Each node in the tree will have at most two child nodes (the “left” and “right” children).
Values smaller than the current node will go to the left.
Values larger than or equal to the current node will go on the right.

In addition, the AVL tree adds a new rule:

The height of the left and right nodes will never differ by more than 1.

What is Node Height?

The distance between any two related nodes can be measured.

Node Height

Figure 30: Node Height

The previous figure shows a binary tree with lines indicating the levels of each set of nodes. The root node, 6, has no parent so it is at level 1. Nodes 4 and 8 are sibling nodes that are both at level 2. Nodes 3 and 5 are at level 3.

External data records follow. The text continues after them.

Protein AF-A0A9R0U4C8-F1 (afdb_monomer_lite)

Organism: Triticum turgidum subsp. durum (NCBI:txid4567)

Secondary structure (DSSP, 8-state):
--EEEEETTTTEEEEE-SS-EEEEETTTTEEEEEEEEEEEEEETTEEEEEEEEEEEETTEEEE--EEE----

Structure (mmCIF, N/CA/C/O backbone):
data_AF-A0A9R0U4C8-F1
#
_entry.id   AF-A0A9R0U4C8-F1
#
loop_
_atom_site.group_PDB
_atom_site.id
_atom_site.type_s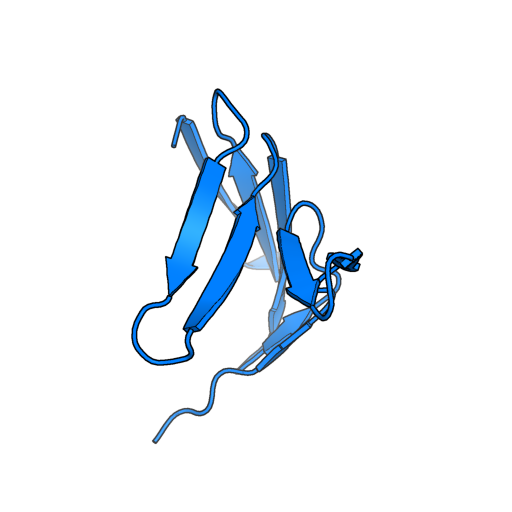ymbol
_atom_site.label_atom_id
_atom_site.label_alt_id
_atom_site.label_comp_id
_atom_site.label_asym_id
_atom_site.label_entity_id
_atom_site.label_seq_id
_atom_site.pdbx_PDB_ins_code
_atom_site.Cartn_x
_atom_site.Cartn_y
_atom_site.Cartn_z
_atom_site.occupancy
_atom_site.B_iso_or_equiv
_atom_site.auth_seq_id
_atom_site.auth_comp_id
_atom_site.auth_asym_id
_atom_site.auth_atom_id
_atom_site.pdbx_PDB_model_num
ATOM 1 N N . MET A 1 1 ? -3.664 13.002 4.102 1.00 79.00 1 MET A N 1
ATOM 2 C CA . MET A 1 1 ? -2.607 12.627 3.149 1.00 79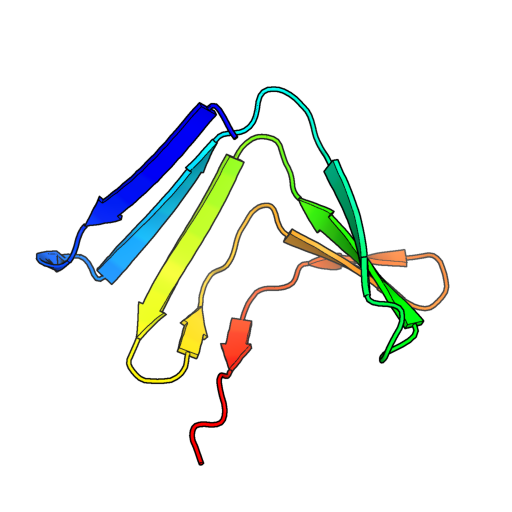.00 1 MET A CA 1
ATOM 3 C C . MET A 1 1 ? -1.727 13.845 2.989 1.00 79.00 1 MET A C 1
ATOM 5 O O . MET A 1 1 ? -2.275 14.911 2.748 1.00 79.00 1 MET A O 1
ATOM 9 N N . GLU A 1 2 ? -0.434 13.702 3.254 1.00 93.44 2 GLU A N 1
ATOM 10 C CA . GLU A 1 2 ? 0.543 14.796 3.166 1.00 93.44 2 GLU A CA 1
ATOM 11 C C . GLU A 1 2 ? 1.289 14.732 1.836 1.00 93.44 2 GLU A C 1
ATOM 13 O O . GLU A 1 2 ? 1.424 15.747 1.164 1.00 93.44 2 GLU A O 1
ATOM 18 N N . GLU A 1 3 ? 1.672 13.526 1.417 1.00 97.00 3 GLU A N 1
ATOM 19 C CA . GLU A 1 3 ? 2.406 13.304 0.178 1.00 97.00 3 GLU A CA 1
ATOM 20 C C . GLU A 1 3 ? 1.949 12.011 -0.492 1.00 97.00 3 GLU A C 1
ATOM 22 O O . GLU A 1 3 ? 1.635 11.022 0.175 1.00 97.00 3 GLU A O 1
ATOM 27 N N . PHE A 1 4 ? 1.933 12.025 -1.820 1.00 97.75 4 PHE A N 1
ATOM 28 C CA . PHE A 1 4 ? 1.895 10.829 -2.644 1.00 97.75 4 PHE A CA 1
ATOM 29 C C . PHE A 1 4 ? 2.903 11.000 -3.773 1.00 97.75 4 PHE A C 1
ATOM 31 O O . PHE A 1 4 ? 2.909 12.036 -4.442 1.00 97.75 4 PHE A O 1
ATOM 38 N N . GLY A 1 5 ? 3.716 9.977 -4.000 1.00 98.19 5 GLY A N 1
ATOM 39 C CA . GLY A 1 5 ? 4.695 9.960 -5.070 1.00 98.19 5 GLY A CA 1
ATOM 40 C C . GLY A 1 5 ? 4.674 8.645 -5.829 1.00 98.19 5 GLY A C 1
ATOM 41 O O . GLY A 1 5 ? 4.394 7.582 -5.274 1.00 98.19 5 GLY A O 1
ATOM 42 N N . TYR A 1 6 ? 4.982 8.733 -7.120 1.00 98.12 6 TYR A N 1
ATOM 43 C CA . TYR A 1 6 ? 5.166 7.581 -7.987 1.00 98.12 6 TYR A CA 1
ATOM 44 C C . TYR A 1 6 ? 6.352 7.823 -8.916 1.00 98.12 6 TYR A C 1
ATOM 46 O O . TYR A 1 6 ? 6.355 8.744 -9.730 1.00 98.12 6 TYR A O 1
ATOM 54 N N . ASN A 1 7 ? 7.367 6.976 -8.791 1.00 98.12 7 ASN A N 1
ATOM 55 C CA . ASN A 1 7 ? 8.474 6.904 -9.722 1.00 98.12 7 ASN A CA 1
ATOM 56 C C . ASN A 1 7 ? 8.138 5.873 -10.804 1.00 98.12 7 ASN A C 1
ATOM 58 O O . ASN A 1 7 ? 8.277 4.667 -10.586 1.00 98.12 7 ASN A O 1
ATOM 62 N N . CYS A 1 8 ? 7.736 6.361 -11.978 1.00 96.25 8 CYS A N 1
ATOM 63 C CA . CYS A 1 8 ? 7.380 5.520 -13.119 1.00 96.25 8 CYS A CA 1
ATOM 64 C C . CYS A 1 8 ? 8.533 4.616 -13.576 1.00 96.25 8 CYS A C 1
ATOM 66 O O . CYS A 1 8 ? 8.300 3.455 -13.891 1.00 96.25 8 CYS A O 1
ATOM 68 N N . ALA A 1 9 ? 9.773 5.120 -13.589 1.00 97.50 9 ALA A N 1
ATOM 69 C CA . ALA A 1 9 ? 10.932 4.365 -14.067 1.00 97.50 9 ALA A CA 1
ATOM 70 C C . ALA A 1 9 ? 11.277 3.183 -13.146 1.00 97.50 9 ALA A C 1
ATOM 72 O O . ALA A 1 9 ? 11.636 2.110 -13.620 1.00 97.50 9 ALA A O 1
ATOM 73 N N . ALA A 1 10 ? 11.137 3.369 -11.830 1.00 97.69 10 ALA A N 1
ATOM 74 C CA . ALA A 1 10 ? 11.359 2.315 -10.840 1.00 97.69 10 ALA A CA 1
ATOM 75 C C . ALA A 1 10 ? 10.107 1.461 -10.563 1.00 97.69 10 ALA A C 1
ATOM 77 O O . ALA A 1 10 ? 10.197 0.442 -9.878 1.00 97.69 10 ALA A O 1
ATOM 78 N N . GLY A 1 11 ? 8.931 1.899 -11.024 1.00 97.81 11 GLY A N 1
ATOM 79 C CA . GLY A 1 11 ? 7.647 1.322 -10.640 1.00 97.81 11 GLY A CA 1
ATOM 80 C C . GLY A 1 11 ? 7.380 1.423 -9.136 1.00 97.81 11 GLY A C 1
ATOM 81 O O . GLY A 1 11 ? 6.695 0.572 -8.591 1.00 97.81 11 GLY A O 1
ATOM 82 N N . PHE A 1 12 ? 7.939 2.411 -8.438 1.00 98.56 12 PHE A N 1
ATOM 83 C CA . PHE A 1 12 ? 7.847 2.530 -6.980 1.00 98.56 12 PHE A CA 1
ATOM 84 C C . PHE A 1 12 ? 6.905 3.663 -6.588 1.00 98.56 12 PHE A C 1
ATOM 86 O O . PHE A 1 12 ? 7.022 4.762 -7.128 1.00 98.56 12 PHE A O 1
ATOM 93 N N . MET A 1 13 ? 6.006 3.423 -5.636 1.00 98.31 13 MET A N 1
ATOM 94 C CA . MET A 1 13 ? 5.154 4.465 -5.067 1.00 98.31 13 MET A CA 1
ATOM 95 C C . MET A 1 13 ? 5.243 4.522 -3.550 1.00 98.31 13 MET A C 1
ATOM 97 O O . MET A 1 13 ? 5.505 3.516 -2.884 1.00 98.31 13 MET A O 1
ATOM 101 N N . TRP A 1 14 ? 4.950 5.704 -3.023 1.00 98.50 14 TRP A N 1
ATOM 102 C CA . TRP A 1 14 ? 4.850 5.956 -1.599 1.00 98.50 14 TRP A CA 1
ATOM 103 C C . TRP A 1 14 ? 3.711 6.924 -1.287 1.00 98.50 14 TRP A C 1
ATOM 105 O O . TRP A 1 14 ? 3.285 7.731 -2.115 1.00 98.50 14 TRP A O 1
ATOM 115 N N . LEU A 1 15 ? 3.214 6.819 -0.064 1.00 97.69 15 LEU A N 1
ATOM 116 C CA . LEU A 1 15 ? 2.160 7.645 0.494 1.00 97.69 15 LEU A CA 1
ATOM 117 C C . LEU A 1 15 ? 2.540 7.986 1.934 1.00 97.69 15 LEU A C 1
ATOM 119 O O . LEU A 1 15 ? 2.726 7.081 2.748 1.00 97.69 15 LEU A O 1
ATOM 123 N N . VAL A 1 16 ? 2.589 9.278 2.252 1.00 97.81 16 VAL A N 1
ATOM 124 C CA . VAL A 1 16 ? 2.884 9.782 3.597 1.00 97.81 16 VAL A CA 1
ATOM 125 C C . VAL A 1 16 ? 1.637 10.428 4.196 1.00 97.81 16 VAL A C 1
ATOM 127 O O . VAL A 1 16 ? 0.889 11.173 3.547 1.00 97.81 16 VAL A O 1
ATOM 130 N N . GLN A 1 17 ? 1.371 10.112 5.458 1.00 95.94 17 GLN A N 1
ATOM 131 C CA . GLN A 1 17 ? 0.247 10.610 6.232 1.00 95.94 17 GLN A CA 1
ATOM 132 C C . GLN A 1 17 ? 0.706 10.985 7.639 1.00 95.94 17 GLN A C 1
ATOM 134 O O . GLN A 1 17 ? 1.404 10.225 8.304 1.00 95.94 17 GLN A O 1
ATOM 139 N N . ARG A 1 18 ? 0.169 12.094 8.155 1.00 94.12 18 ARG A N 1
ATOM 140 C CA . ARG A 1 18 ? 0.465 12.590 9.504 1.00 94.12 18 ARG A CA 1
ATOM 141 C C . ARG A 1 18 ? 0.268 11.569 10.626 1.00 94.12 18 ARG A C 1
ATOM 143 O O . ARG A 1 18 ? 0.908 11.644 11.671 1.00 94.12 18 ARG A O 1
ATOM 150 N N . LYS A 1 19 ? -0.726 10.694 10.475 1.00 94.06 19 LYS A N 1
ATOM 151 C CA . LYS A 1 19 ? -1.151 9.730 11.492 1.00 94.06 19 LYS A CA 1
ATOM 152 C C . LYS A 1 19 ? -1.571 8.434 10.821 1.00 94.06 19 LYS A C 1
ATOM 154 O O . LYS A 1 19 ? -2.118 8.460 9.720 1.00 94.06 19 LYS A O 1
ATOM 159 N N . LYS A 1 20 ? -1.387 7.325 11.541 1.00 94.38 20 LYS A N 1
ATOM 160 C CA . LYS A 1 20 ? -1.987 6.034 11.197 1.00 94.38 20 LYS A CA 1
ATOM 161 C C . LYS A 1 20 ? -3.500 6.209 11.036 1.00 94.38 20 LYS A C 1
ATOM 163 O O . LYS A 1 20 ? -4.143 6.812 11.897 1.00 94.38 20 LYS A O 1
ATOM 168 N N . THR A 1 21 ? -4.060 5.656 9.968 1.00 96.12 21 THR A N 1
ATOM 169 C CA . THR A 1 21 ? -5.502 5.667 9.702 1.00 96.12 21 THR A CA 1
ATOM 170 C C . THR A 1 21 ? -6.040 4.246 9.597 1.00 96.12 21 THR A C 1
ATOM 172 O O . THR A 1 21 ? -5.337 3.321 9.196 1.00 96.12 21 THR A O 1
ATOM 175 N N . GLU A 1 22 ? -7.297 4.054 9.986 1.00 96.69 22 GLU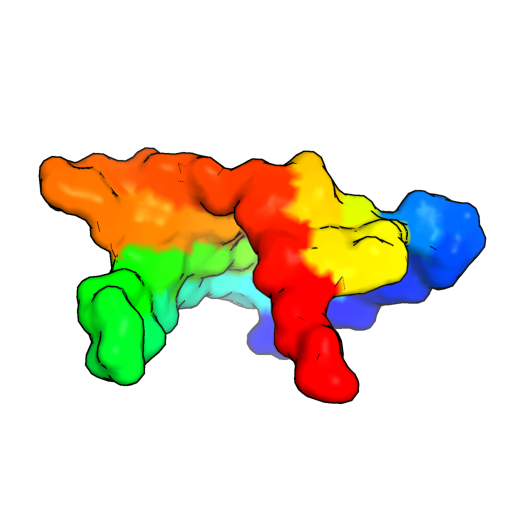 A N 1
ATOM 176 C CA . GLU A 1 22 ? -8.009 2.788 9.814 1.00 96.69 22 GLU A CA 1
ATOM 177 C C . GLU A 1 22 ? -9.262 3.033 8.978 1.00 96.69 22 GLU A C 1
ATOM 179 O O . GLU A 1 22 ? -9.957 4.036 9.144 1.00 96.69 22 GLU A O 1
ATOM 1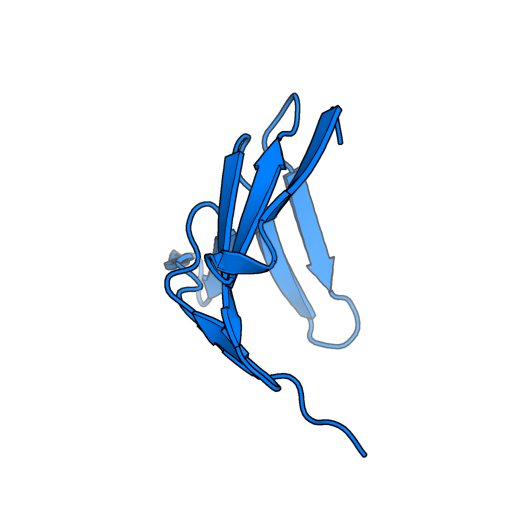84 N N . HIS A 1 23 ? -9.544 2.118 8.058 1.00 95.31 23 HIS A N 1
ATOM 185 C CA . HIS A 1 23 ? -10.710 2.169 7.195 1.00 95.31 23 HIS A CA 1
ATOM 186 C C . HIS A 1 23 ? -11.420 0.822 7.204 1.00 95.31 23 HIS A C 1
ATOM 188 O O . HIS A 1 23 ? -10.790 -0.221 7.060 1.00 95.31 23 HIS A O 1
ATOM 194 N N . THR A 1 24 ? -12.745 0.843 7.331 1.00 96.06 24 THR A N 1
ATOM 195 C CA . THR A 1 24 ? -13.562 -0.365 7.186 1.00 96.06 24 THR A CA 1
ATOM 196 C C . THR A 1 24 ? -14.271 -0.345 5.842 1.00 96.06 24 THR A C 1
ATOM 198 O O . THR A 1 24 ? -15.198 0.439 5.622 1.00 96.06 24 THR A O 1
ATOM 201 N N . PHE A 1 25 ? -13.868 -1.251 4.955 1.00 94.31 25 PHE A N 1
ATOM 202 C CA . PHE A 1 25 ? -14.520 -1.471 3.674 1.00 94.31 25 PHE A CA 1
ATOM 203 C C . PHE A 1 25 ? -15.857 -2.181 3.897 1.00 94.31 25 PHE A C 1
ATOM 205 O O . PHE A 1 25 ? -15.929 -3.407 3.967 1.00 94.31 25 PHE A O 1
ATOM 212 N N . LYS A 1 26 ? -16.945 -1.408 3.990 1.00 95.06 26 LYS A N 1
ATOM 213 C CA . LYS A 1 26 ? -18.284 -1.916 4.349 1.00 95.06 26 LYS A CA 1
ATOM 214 C C . LYS A 1 26 ? -18.777 -3.069 3.466 1.00 95.06 26 LYS A C 1
ATOM 216 O O . LYS A 1 26 ? -19.417 -3.980 3.978 1.00 95.06 26 LYS A O 1
ATOM 221 N N . LYS A 1 27 ? -18.464 -3.050 2.164 1.00 93.62 27 LYS A N 1
ATOM 222 C CA . LYS A 1 27 ? -18.907 -4.081 1.206 1.00 93.62 27 LYS A CA 1
ATOM 223 C C . LYS A 1 27 ? -18.342 -5.470 1.515 1.00 93.62 27 LYS A C 1
ATOM 225 O O . LYS A 1 27 ? -19.053 -6.451 1.358 1.00 93.62 27 LYS A O 1
ATOM 230 N N . VAL A 1 28 ? -17.090 -5.535 1.966 1.00 92.06 28 VAL A N 1
ATOM 231 C CA . VAL A 1 28 ? -16.382 -6.793 2.272 1.00 92.06 28 VAL A CA 1
ATOM 232 C C . VAL A 1 28 ? -16.186 -7.006 3.776 1.00 92.06 28 VAL A C 1
ATOM 234 O O . VAL A 1 28 ? -15.559 -7.973 4.181 1.00 92.06 28 VAL A O 1
ATOM 237 N N . LYS A 1 29 ? -16.729 -6.104 4.609 1.00 93.00 29 LYS A N 1
ATOM 238 C CA . LYS A 1 29 ? -16.629 -6.108 6.080 1.00 93.00 29 LYS A CA 1
ATOM 239 C C . LYS A 1 29 ? -15.192 -6.241 6.607 1.00 93.00 29 LYS A C 1
ATOM 241 O O . LYS A 1 29 ? -14.981 -6.773 7.690 1.00 93.00 29 LYS A O 1
ATOM 246 N N . GLN A 1 30 ? -14.221 -5.720 5.862 1.00 95.06 30 GLN A N 1
ATOM 247 C CA . GLN A 1 30 ? -12.807 -5.824 6.207 1.00 95.06 30 GLN A CA 1
ATOM 248 C C . GLN A 1 30 ? -12.282 -4.489 6.736 1.00 95.06 30 GLN A C 1
ATOM 250 O O . GLN A 1 30 ? -12.504 -3.441 6.121 1.00 95.06 30 GLN A O 1
ATOM 255 N N . THR A 1 31 ? -11.586 -4.523 7.871 1.00 96.75 31 THR A N 1
ATOM 256 C CA . THR A 1 31 ? -10.908 -3.353 8.441 1.00 96.75 31 THR A CA 1
ATOM 257 C C . THR A 1 31 ? -9.432 -3.391 8.071 1.00 96.75 31 THR A C 1
ATOM 259 O O . THR A 1 31 ? -8.738 -4.367 8.343 1.00 96.75 31 THR A O 1
ATOM 262 N N . VAL A 1 32 ? -8.952 -2.308 7.471 1.00 97.06 32 VAL A N 1
ATOM 263 C CA . VAL A 1 32 ? -7.572 -2.138 7.019 1.00 97.06 32 VAL A CA 1
ATOM 264 C C . VAL A 1 32 ? -6.957 -0.952 7.744 1.00 97.06 32 VAL A C 1
ATOM 266 O O . VAL A 1 32 ? -7.596 0.086 7.905 1.00 97.06 32 VAL A O 1
ATOM 269 N N . SER A 1 33 ? -5.710 -1.097 8.175 1.00 97.69 33 SER A N 1
ATOM 270 C CA . SER A 1 33 ? -4.914 -0.021 8.744 1.00 97.69 33 SER A CA 1
ATOM 271 C C . SER A 1 33 ? -3.800 0.398 7.798 1.00 97.69 33 SER A C 1
ATOM 273 O O . SER A 1 33 ? -3.092 -0.465 7.276 1.00 97.69 33 SER A O 1
ATOM 275 N N . TYR A 1 34 ? -3.604 1.704 7.678 1.00 97.50 34 TYR A N 1
ATOM 276 C CA . TYR A 1 34 ? -2.522 2.345 6.943 1.00 97.50 34 TYR A CA 1
ATOM 277 C C . TYR A 1 34 ? -1.595 3.046 7.938 1.00 97.50 34 TYR A C 1
ATOM 279 O O . TYR A 1 34 ? -2.054 3.811 8.790 1.00 97.50 34 TYR A O 1
ATOM 287 N N . ALA A 1 35 ? -0.300 2.762 7.863 1.00 97.75 35 ALA A N 1
ATOM 288 C CA . ALA A 1 35 ? 0.733 3.422 8.650 1.00 97.75 35 ALA A CA 1
ATOM 289 C C . ALA A 1 35 ? 0.968 4.868 8.169 1.00 97.75 35 ALA A C 1
ATOM 291 O O . ALA A 1 35 ? 0.372 5.316 7.191 1.00 97.75 35 ALA A O 1
ATOM 292 N N . GLY A 1 36 ? 1.831 5.603 8.880 1.00 97.19 36 GLY A N 1
ATOM 293 C CA . GLY A 1 36 ? 2.228 6.956 8.474 1.00 97.19 36 GLY A CA 1
ATOM 294 C C . GLY A 1 36 ? 2.967 6.985 7.134 1.00 97.19 36 GLY A C 1
ATOM 295 O O . GLY A 1 36 ? 2.854 7.959 6.405 1.00 97.19 36 GLY A O 1
ATOM 296 N N . GLU A 1 37 ? 3.642 5.893 6.778 1.00 97.81 37 GLU A N 1
ATOM 297 C CA . GLU A 1 37 ? 4.240 5.687 5.462 1.00 97.81 37 GLU A CA 1
ATOM 298 C C . GLU A 1 37 ? 3.746 4.357 4.887 1.00 97.81 37 GLU A C 1
ATOM 300 O O . GLU A 1 37 ? 3.754 3.325 5.566 1.00 97.81 37 GLU A O 1
ATOM 305 N N . VAL A 1 38 ? 3.289 4.391 3.639 1.00 98.25 38 VAL A N 1
ATOM 306 C CA . VAL A 1 38 ? 2.896 3.218 2.857 1.00 98.25 38 VAL A CA 1
ATOM 307 C C . VAL A 1 38 ? 3.713 3.219 1.580 1.00 98.25 38 VAL A C 1
ATOM 309 O O . VAL A 1 38 ? 3.754 4.230 0.887 1.00 98.25 38 VAL A O 1
ATOM 312 N N . THR A 1 39 ? 4.329 2.090 1.248 1.00 98.62 39 THR A N 1
ATOM 313 C CA . THR A 1 39 ? 5.141 1.938 0.035 1.00 98.62 39 THR A CA 1
ATOM 314 C C . THR A 1 39 ? 4.769 0.662 -0.701 1.00 98.62 39 THR A C 1
ATOM 316 O O . THR A 1 39 ? 4.268 -0.289 -0.097 1.00 98.62 39 THR A O 1
ATOM 319 N N . ALA A 1 40 ? 4.968 0.646 -2.017 1.00 98.69 40 ALA A N 1
ATOM 320 C CA . ALA A 1 40 ? 4.739 -0.530 -2.849 1.00 98.69 40 ALA A CA 1
ATOM 321 C C . ALA A 1 40 ? 5.453 -0.407 -4.199 1.00 98.69 40 ALA A C 1
ATOM 323 O O . ALA A 1 40 ? 5.758 0.694 -4.660 1.00 98.69 40 ALA A O 1
ATOM 324 N N . PHE A 1 41 ? 5.632 -1.542 -4.872 1.00 98.50 41 PHE A N 1
ATOM 325 C CA . PHE A 1 41 ? 5.976 -1.574 -6.291 1.00 98.50 41 PHE A CA 1
ATOM 326 C C . PHE A 1 41 ? 4.729 -1.855 -7.131 1.00 98.50 41 PHE A C 1
ATOM 328 O O . PHE A 1 41 ? 3.972 -2.782 -6.837 1.00 98.50 41 PHE A O 1
ATOM 335 N N . VAL A 1 42 ? 4.538 -1.048 -8.168 1.00 97.19 42 VAL A N 1
ATOM 336 C CA . VAL A 1 42 ? 3.449 -1.108 -9.139 1.00 97.19 42 VAL A CA 1
ATOM 337 C C . VAL A 1 42 ? 3.892 -1.935 -10.341 1.00 97.19 42 VAL A C 1
ATOM 339 O O . VAL A 1 42 ? 4.912 -1.651 -10.966 1.00 97.19 42 VAL A O 1
ATOM 342 N N . GLU A 1 43 ? 3.087 -2.932 -10.682 1.00 95.00 43 GLU A N 1
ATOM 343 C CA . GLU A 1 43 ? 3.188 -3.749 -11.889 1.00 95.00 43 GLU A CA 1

Using these levels we can easily find the distance between any two related nodes. For example, the distance between 6 and 5 is two (because node 6 is level 1 and node 5 is level 3; 3 minus 1 is equal to 2). Distance can be measured between non-root nodes as well. The distance between nodes 4 and 3 is one.

When talking about the height of a node’s children we are generally referring to the maximum height of the entire child tree.

For example, in Figure 30, the root node has a height of 2 because the maximum distance between the root (level 1) and the deepest leaf node (level 3) is 2.

With that understanding, let’s revisit the new rule: The height of the left and right nodes will never differ by more than 1.

What this means is that maximum height of the left child and right child will not differ by more than one and that rule will hold for every node in the tree. Seeing a few invalid balanced trees might help make this clearer.

The root node has a left height of 2 and right height of 0.

Figure 31: The root node has a left height of 2 and right height of 0.

This tree is not balanced because the right child of the root node has a height of two and the left child has a height of zero (because there is no left child).

Notice that node 4 is itself balanced because its left and right heights are both one.

The root node is balanced but its right child is not

Figure 32: The root node is balanced but its right child is not

In this example, the left height of the root node is 2 and the right height is 3. While this may appear balanced, remember that the rule needs to apply recursively for every node in the tree. The node 7 is not balanced. It has a right height of 2 and a left height of 0.

Balancing Algorithms

With an understanding of what it means to be balanced, we now need to look at the mechanics of ensuring a tree is balanced. There are two steps to this. The first determines whether an operation leaves the tree in an unbalanced state. This is done by investigating the left and right child node heights during an operation that changes the structure of the tree (e.g., Add or Remove). The second balances the tree through a process known as node rotation.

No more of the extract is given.